I would like to vote for the, "like bellybuttons" option as well


----------



## Jes (Mar 31, 2006)

I took a photo of mine earlier! 
Couldn't post it--showed disallowed part (above waist). Perhaps I'll send it to Fatlane or Cat and they can badly photoshop Hasselhof's face over my breast. Miss Vickie can teach him to latch on.

Seriously, now I want a photo of me naked, with tiny hasselhofs over my nipples, staring straight out. I won't be happy 'til I have one! And I'll display it prominently in my home and tell visitors I paid 5K for it and ask them what they think of it.


----------



## Thrifty McGriff (Mar 31, 2006)

I never thought of that before but I do really like a woman's belly and belly button. :O


----------



## herin (Mar 31, 2006)

Jes said:


> I took a photo of mine earlier!
> Couldn't post it--showed disallowed part (above waist). Perhaps I'll send it to Fatlane or Cat and they can badly photoshop Hasselhof's face over my breast. Miss Vickie can teach him to latch on.
> 
> Seriously, now I want a photo of me naked, with tiny hasselhofs over my nipples, staring straight out. I won't be happy 'til I have one! And I'll display it prominently in my home and tell visitors I paid 5K for it and ask them what they think of it.




Oh my god, Jes you are hilarious! I just about fell out of the chair laughing!! My pic was showing naughty bits but I just cropped it. If you do get the Hasselhoff enhanced pic I would love to see it!


----------



## Jes (Mar 31, 2006)

herin said:


> Oh my god, Jes you are hilarious! I just about fell out of the chair laughing!! My pic was showing naughty bits but I just cropped it. If you do get the Hasselhoff enhanced pic I would love to see it!




Do you people ever get the sense that I am just batshit crazy?
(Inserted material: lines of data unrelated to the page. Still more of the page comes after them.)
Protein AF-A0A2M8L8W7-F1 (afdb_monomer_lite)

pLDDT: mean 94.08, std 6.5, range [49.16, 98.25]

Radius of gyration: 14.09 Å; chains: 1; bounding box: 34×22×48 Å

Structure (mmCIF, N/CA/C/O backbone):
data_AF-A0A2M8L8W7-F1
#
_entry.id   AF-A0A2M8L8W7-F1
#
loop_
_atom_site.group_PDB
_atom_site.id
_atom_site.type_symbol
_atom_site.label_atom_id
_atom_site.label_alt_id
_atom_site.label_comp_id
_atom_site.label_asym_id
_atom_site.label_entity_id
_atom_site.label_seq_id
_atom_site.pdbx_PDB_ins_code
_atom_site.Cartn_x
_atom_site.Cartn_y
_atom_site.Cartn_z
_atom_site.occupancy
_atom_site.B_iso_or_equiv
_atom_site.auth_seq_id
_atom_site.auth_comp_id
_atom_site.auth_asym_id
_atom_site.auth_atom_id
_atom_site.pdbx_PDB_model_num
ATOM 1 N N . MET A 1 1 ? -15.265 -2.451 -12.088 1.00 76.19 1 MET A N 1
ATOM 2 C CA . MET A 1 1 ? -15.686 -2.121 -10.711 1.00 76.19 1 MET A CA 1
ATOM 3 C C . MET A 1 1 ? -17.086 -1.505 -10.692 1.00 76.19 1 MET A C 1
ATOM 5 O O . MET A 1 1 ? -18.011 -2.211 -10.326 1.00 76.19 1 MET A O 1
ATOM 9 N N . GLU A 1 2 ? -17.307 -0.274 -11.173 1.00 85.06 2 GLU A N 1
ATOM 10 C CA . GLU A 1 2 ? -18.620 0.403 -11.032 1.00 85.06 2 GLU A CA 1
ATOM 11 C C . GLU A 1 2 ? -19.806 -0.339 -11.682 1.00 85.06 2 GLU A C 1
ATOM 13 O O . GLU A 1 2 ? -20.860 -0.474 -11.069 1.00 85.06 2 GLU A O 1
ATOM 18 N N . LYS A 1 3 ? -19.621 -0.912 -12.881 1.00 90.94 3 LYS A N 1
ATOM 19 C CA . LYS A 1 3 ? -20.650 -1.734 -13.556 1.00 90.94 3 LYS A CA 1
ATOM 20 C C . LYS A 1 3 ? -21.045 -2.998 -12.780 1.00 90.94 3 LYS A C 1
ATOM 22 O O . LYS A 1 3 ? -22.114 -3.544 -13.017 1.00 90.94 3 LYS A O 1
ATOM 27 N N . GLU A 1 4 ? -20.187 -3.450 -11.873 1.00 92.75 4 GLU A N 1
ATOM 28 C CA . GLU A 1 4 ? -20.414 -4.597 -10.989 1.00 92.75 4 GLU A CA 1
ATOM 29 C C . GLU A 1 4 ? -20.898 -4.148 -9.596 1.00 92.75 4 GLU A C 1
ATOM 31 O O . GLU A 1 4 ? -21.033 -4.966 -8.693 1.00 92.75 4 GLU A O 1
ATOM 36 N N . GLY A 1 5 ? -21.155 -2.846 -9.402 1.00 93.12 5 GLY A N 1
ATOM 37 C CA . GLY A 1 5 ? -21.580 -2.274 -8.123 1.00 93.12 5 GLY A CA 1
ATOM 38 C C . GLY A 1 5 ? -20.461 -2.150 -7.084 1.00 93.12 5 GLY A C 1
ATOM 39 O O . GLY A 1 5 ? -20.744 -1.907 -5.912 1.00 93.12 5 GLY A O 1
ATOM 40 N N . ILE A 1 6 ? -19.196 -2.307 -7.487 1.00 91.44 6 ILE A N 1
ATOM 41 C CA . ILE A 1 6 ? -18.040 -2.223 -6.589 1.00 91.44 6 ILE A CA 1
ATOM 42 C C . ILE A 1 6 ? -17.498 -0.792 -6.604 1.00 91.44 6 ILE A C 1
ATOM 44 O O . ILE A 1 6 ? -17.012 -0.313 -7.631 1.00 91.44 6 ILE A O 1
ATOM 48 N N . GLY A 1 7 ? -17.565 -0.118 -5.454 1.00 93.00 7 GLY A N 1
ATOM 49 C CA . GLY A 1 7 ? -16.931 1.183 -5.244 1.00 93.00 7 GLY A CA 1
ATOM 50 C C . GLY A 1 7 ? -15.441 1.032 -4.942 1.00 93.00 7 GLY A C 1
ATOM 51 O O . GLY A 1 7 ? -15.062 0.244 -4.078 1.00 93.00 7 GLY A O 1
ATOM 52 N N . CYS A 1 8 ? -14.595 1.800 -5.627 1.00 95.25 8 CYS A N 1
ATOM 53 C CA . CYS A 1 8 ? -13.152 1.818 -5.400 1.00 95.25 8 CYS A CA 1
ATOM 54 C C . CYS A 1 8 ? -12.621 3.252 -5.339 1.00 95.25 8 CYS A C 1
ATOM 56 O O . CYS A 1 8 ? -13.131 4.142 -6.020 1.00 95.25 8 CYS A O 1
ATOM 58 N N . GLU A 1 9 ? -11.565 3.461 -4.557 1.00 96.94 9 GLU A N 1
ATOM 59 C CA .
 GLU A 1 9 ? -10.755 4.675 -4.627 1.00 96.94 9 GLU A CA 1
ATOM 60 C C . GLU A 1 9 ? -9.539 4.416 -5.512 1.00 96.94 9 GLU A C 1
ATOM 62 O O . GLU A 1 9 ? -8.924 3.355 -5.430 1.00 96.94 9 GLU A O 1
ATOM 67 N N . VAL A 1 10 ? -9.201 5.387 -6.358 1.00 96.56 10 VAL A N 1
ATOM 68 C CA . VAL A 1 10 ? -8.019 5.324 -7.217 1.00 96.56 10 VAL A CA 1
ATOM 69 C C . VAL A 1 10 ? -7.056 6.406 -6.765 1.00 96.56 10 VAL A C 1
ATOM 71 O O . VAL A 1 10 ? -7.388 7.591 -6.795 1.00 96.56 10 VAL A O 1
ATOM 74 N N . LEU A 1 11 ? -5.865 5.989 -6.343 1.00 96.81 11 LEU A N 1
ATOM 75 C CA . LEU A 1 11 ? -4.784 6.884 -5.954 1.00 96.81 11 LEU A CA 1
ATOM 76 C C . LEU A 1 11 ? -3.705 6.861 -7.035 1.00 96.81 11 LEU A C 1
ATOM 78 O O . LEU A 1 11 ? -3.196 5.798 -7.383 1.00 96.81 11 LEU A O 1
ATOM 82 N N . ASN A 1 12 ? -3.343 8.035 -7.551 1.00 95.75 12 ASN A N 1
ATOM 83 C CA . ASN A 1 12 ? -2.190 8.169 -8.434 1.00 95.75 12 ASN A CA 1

Because you wouldn't be wrong.


----------



## herin (Mar 31, 2006)

100 % certifiable.


----------



## Jack Skellington (Mar 31, 2006)

Jes said:


> Do you people ever get the sense that I am just batshit crazy?
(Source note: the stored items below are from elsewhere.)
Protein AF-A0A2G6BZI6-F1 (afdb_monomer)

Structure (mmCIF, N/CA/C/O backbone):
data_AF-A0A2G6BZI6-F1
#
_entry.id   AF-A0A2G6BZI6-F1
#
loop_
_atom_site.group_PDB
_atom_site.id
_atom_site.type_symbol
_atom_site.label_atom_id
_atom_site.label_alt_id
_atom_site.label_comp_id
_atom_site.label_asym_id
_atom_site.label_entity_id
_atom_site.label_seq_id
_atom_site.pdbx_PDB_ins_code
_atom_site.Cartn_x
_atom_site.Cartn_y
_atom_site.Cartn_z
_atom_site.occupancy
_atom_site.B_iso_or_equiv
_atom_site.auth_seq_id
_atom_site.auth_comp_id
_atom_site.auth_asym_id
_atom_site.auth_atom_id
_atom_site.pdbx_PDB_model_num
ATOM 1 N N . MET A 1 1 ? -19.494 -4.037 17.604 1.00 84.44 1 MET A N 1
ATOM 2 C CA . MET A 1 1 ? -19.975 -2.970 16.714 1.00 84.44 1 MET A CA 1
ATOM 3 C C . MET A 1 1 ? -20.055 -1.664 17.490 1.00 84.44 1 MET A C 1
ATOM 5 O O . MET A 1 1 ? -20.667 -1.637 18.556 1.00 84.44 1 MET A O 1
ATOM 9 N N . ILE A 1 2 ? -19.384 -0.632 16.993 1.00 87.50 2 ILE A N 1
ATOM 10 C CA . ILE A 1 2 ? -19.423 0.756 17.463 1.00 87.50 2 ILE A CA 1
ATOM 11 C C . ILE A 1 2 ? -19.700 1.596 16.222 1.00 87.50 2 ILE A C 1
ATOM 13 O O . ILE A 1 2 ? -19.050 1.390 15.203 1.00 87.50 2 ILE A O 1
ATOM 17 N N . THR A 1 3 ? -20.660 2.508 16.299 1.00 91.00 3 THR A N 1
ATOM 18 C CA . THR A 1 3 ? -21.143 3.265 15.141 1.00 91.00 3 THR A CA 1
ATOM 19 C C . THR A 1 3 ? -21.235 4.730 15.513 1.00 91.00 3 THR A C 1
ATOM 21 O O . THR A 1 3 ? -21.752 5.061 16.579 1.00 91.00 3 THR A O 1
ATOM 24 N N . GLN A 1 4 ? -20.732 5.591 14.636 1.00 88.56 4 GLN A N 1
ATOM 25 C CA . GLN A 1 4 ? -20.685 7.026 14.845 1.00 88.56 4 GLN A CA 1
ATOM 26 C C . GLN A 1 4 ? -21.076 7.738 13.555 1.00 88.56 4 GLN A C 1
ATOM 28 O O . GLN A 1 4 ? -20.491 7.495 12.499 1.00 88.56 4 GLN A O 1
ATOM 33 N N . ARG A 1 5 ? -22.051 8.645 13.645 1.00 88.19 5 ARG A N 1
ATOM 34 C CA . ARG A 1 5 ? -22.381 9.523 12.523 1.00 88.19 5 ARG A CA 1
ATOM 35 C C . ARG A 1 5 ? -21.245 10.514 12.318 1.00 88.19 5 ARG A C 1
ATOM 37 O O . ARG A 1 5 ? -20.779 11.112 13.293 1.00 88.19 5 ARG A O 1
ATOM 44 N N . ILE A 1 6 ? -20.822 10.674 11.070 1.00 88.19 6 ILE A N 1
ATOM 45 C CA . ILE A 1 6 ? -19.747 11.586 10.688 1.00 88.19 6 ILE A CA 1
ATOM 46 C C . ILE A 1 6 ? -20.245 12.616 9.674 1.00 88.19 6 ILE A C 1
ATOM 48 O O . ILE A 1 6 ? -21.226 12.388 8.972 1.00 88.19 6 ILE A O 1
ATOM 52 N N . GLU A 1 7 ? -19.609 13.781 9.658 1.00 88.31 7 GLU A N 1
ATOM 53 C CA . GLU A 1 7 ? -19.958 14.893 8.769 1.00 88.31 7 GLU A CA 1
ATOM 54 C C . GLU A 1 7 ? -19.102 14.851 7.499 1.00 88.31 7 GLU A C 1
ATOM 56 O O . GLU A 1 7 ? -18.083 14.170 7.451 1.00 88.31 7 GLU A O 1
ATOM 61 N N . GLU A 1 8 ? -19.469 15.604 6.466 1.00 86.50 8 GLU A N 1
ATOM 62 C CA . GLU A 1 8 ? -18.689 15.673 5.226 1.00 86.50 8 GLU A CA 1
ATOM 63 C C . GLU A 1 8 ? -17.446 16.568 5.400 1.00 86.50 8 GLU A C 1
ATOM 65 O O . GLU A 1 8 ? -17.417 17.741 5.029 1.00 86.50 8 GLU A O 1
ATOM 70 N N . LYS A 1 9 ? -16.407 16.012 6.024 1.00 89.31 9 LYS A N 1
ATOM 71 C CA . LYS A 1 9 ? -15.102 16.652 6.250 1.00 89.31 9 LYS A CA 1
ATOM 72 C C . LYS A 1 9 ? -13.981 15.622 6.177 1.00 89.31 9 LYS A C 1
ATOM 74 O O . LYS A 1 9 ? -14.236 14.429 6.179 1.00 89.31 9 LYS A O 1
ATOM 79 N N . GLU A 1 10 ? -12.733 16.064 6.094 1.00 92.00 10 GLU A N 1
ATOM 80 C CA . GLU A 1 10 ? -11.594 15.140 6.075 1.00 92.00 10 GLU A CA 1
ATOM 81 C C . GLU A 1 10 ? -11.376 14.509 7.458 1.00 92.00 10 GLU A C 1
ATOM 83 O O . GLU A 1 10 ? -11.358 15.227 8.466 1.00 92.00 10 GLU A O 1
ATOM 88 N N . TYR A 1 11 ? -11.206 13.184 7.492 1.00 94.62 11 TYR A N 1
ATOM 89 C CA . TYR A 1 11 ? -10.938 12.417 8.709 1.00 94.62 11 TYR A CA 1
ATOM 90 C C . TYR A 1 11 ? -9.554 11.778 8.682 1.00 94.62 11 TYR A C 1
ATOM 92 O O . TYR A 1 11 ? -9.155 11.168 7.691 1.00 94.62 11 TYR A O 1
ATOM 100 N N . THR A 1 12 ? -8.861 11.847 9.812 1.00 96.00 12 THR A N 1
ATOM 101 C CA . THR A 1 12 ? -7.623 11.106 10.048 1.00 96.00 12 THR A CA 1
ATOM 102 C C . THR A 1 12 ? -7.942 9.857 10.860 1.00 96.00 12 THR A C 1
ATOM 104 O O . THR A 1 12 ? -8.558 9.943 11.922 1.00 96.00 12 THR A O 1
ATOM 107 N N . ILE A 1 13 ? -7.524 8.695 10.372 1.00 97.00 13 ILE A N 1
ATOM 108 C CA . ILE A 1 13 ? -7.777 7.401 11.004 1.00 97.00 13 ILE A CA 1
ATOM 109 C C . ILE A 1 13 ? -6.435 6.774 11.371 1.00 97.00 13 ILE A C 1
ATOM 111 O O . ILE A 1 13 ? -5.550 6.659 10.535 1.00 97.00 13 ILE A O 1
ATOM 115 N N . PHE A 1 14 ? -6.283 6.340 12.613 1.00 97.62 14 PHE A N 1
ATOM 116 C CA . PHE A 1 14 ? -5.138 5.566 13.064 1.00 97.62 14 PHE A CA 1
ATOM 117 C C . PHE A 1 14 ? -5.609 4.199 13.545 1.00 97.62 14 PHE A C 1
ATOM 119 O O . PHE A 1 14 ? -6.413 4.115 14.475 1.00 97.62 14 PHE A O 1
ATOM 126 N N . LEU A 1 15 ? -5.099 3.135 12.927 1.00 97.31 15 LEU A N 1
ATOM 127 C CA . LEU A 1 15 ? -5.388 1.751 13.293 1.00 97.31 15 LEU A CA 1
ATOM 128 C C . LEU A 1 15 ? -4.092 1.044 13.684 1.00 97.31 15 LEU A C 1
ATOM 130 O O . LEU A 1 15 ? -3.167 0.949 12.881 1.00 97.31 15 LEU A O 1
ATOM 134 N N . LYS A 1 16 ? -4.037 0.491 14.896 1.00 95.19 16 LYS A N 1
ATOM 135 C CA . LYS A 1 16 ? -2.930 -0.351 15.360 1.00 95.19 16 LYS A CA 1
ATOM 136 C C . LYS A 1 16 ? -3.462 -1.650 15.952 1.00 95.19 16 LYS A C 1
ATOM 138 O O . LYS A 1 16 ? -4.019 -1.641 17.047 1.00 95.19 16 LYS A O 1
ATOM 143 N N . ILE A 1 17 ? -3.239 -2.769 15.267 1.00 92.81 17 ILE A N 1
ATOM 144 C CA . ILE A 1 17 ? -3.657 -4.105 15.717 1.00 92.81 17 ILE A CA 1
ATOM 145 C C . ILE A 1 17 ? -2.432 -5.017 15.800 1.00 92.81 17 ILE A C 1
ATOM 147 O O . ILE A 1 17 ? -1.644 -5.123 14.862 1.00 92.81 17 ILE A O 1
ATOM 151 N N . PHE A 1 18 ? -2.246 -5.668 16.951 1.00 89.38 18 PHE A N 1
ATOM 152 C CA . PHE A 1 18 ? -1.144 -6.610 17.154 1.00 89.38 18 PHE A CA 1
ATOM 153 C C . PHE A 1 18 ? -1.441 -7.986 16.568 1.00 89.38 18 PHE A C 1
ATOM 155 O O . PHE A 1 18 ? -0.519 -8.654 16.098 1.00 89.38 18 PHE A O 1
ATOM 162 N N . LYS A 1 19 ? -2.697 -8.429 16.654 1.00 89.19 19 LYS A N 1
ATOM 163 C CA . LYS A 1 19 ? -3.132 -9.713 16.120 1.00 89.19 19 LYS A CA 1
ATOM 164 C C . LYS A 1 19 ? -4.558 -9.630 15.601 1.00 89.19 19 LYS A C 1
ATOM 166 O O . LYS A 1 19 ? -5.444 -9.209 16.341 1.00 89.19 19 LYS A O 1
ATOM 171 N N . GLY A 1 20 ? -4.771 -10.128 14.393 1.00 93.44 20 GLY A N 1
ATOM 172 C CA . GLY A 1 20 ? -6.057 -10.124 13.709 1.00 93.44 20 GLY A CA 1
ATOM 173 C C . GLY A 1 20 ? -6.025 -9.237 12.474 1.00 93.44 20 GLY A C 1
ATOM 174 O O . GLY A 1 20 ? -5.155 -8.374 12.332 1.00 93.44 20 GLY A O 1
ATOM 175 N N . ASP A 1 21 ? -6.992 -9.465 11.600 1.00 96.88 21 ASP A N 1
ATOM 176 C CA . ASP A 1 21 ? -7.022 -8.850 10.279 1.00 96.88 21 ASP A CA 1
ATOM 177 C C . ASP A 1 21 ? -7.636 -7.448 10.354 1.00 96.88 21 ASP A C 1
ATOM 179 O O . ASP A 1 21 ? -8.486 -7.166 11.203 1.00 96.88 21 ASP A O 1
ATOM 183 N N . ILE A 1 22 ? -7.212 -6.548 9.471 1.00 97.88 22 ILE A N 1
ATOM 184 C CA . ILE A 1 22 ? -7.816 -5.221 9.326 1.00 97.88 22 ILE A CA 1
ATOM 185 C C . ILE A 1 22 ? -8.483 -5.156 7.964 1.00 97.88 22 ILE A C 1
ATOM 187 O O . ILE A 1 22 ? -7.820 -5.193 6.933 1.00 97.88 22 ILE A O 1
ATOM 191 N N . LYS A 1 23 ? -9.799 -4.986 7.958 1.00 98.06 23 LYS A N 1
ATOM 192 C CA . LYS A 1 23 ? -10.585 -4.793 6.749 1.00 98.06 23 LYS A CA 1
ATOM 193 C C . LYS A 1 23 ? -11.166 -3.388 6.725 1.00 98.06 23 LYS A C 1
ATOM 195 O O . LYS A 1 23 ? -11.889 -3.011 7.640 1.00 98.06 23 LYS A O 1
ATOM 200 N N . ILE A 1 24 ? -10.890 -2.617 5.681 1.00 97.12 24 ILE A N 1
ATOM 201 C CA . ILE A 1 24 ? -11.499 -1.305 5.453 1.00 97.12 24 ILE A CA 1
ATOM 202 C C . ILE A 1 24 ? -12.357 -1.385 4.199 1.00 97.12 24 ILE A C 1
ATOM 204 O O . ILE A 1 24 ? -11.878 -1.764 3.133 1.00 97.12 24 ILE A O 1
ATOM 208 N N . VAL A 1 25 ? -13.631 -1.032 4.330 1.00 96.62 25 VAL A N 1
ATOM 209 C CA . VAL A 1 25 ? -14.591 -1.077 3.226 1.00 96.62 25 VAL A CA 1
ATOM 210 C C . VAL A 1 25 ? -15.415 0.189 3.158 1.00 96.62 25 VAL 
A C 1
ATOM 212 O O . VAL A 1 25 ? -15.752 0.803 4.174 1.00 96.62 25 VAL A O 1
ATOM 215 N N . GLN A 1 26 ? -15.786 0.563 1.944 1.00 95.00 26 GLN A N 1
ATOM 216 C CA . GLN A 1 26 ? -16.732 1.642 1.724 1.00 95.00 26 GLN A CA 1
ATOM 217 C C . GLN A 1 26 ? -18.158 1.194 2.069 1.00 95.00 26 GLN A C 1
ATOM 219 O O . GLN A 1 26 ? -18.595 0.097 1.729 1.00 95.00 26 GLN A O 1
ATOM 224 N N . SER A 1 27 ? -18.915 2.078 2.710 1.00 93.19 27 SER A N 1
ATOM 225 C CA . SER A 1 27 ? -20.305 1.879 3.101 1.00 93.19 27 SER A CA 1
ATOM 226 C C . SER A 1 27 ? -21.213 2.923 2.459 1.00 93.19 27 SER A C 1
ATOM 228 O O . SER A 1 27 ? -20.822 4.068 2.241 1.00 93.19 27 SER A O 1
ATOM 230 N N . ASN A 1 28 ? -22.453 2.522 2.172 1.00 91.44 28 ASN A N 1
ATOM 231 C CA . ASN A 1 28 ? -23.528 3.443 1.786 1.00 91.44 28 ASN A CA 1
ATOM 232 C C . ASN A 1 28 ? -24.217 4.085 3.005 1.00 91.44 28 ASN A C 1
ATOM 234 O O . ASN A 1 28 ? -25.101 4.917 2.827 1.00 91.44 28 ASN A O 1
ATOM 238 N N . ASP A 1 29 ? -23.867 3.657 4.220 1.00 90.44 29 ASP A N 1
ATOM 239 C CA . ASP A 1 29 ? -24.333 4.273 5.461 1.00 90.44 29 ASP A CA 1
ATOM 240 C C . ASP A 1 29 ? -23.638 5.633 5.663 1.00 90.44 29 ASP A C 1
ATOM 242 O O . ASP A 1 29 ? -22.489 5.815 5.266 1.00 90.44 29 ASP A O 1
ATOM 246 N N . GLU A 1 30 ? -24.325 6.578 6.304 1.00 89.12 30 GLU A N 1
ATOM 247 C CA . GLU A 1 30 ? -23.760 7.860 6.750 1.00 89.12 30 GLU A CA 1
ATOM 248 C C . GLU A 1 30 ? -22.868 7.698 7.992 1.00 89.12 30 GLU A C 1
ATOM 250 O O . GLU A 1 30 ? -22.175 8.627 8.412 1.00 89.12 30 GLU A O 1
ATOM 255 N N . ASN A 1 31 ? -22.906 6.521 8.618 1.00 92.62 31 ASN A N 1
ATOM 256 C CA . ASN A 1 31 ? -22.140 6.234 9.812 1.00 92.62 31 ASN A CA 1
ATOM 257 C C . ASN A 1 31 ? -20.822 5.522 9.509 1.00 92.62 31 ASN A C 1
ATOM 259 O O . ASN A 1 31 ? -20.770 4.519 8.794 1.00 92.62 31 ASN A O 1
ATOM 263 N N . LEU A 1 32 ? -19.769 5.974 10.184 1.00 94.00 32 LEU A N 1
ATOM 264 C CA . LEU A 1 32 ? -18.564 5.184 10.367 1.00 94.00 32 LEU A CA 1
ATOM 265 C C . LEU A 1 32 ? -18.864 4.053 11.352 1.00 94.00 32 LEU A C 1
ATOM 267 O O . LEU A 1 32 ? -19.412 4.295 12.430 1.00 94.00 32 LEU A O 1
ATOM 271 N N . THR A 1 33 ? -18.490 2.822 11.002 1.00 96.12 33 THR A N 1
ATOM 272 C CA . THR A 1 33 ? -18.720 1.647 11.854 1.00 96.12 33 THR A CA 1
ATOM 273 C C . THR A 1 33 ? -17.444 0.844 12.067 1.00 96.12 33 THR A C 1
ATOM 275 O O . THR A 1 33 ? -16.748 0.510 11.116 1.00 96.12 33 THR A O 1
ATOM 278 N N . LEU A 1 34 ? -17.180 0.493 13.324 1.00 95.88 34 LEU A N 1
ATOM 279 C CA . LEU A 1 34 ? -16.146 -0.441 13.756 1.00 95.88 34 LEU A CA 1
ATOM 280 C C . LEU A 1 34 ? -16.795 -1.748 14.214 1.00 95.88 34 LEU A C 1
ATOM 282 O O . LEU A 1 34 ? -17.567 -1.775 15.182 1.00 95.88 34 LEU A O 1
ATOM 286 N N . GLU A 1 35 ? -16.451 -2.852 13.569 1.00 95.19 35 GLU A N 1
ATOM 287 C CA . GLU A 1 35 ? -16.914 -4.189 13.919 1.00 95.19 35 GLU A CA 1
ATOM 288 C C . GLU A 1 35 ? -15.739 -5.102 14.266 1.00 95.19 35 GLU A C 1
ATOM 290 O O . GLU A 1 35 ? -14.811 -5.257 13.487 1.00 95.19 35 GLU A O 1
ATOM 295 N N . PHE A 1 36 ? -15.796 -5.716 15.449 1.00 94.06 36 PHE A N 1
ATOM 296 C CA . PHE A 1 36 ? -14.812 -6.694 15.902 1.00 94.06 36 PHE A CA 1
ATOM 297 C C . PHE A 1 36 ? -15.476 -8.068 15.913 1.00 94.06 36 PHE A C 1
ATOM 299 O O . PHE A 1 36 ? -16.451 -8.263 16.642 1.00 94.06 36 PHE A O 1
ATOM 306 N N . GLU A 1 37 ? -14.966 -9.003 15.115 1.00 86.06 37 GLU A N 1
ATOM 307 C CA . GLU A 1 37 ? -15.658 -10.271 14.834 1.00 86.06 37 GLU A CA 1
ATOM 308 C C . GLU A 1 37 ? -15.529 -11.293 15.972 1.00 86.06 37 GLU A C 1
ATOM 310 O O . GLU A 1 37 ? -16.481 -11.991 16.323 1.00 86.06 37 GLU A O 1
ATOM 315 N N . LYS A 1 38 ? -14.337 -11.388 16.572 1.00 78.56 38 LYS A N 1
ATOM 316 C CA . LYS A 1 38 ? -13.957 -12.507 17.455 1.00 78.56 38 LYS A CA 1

No, I don't get that at all and I'm a good judge of these things. The two out of the three voices in my head that tell me I'm sane think you're sane as well. You can't ask for a better endorsement than that.


----------



## OpalBBW (Mar 31, 2006)

I woke up with my finger in my belly button this morning. It was quite interesting. I never thought about anyone thinking it was attractive though.


----------



## Santaclear (Mar 31, 2006)

herin said:


> Well, then y'all might like this then.
> 
> View attachment 4783



Extemely hot belly, herin! I already thought your face pic was adorable. :smitten:


----------



## herin (Mar 31, 2006)

Santaclear said:


> Extemely hot belly, herin! I already thought your face pic was adorable. :smitten:



Thank you so much Santaclear!!


----------



## ataraxia (Mar 31, 2006)

herin said:


> Thank you so much Santaclear!!


Your posts in this thread look _so_ weird with Palpatine as your avatar...


----------



## Jes (Mar 31, 2006)

Jack Skellington said:


> No, I don't get that at all and I'm a good judge of these things. The two out of the three voices in my head that tell me I'm sane think you're sane as well. You can't ask for a better endorsement than that.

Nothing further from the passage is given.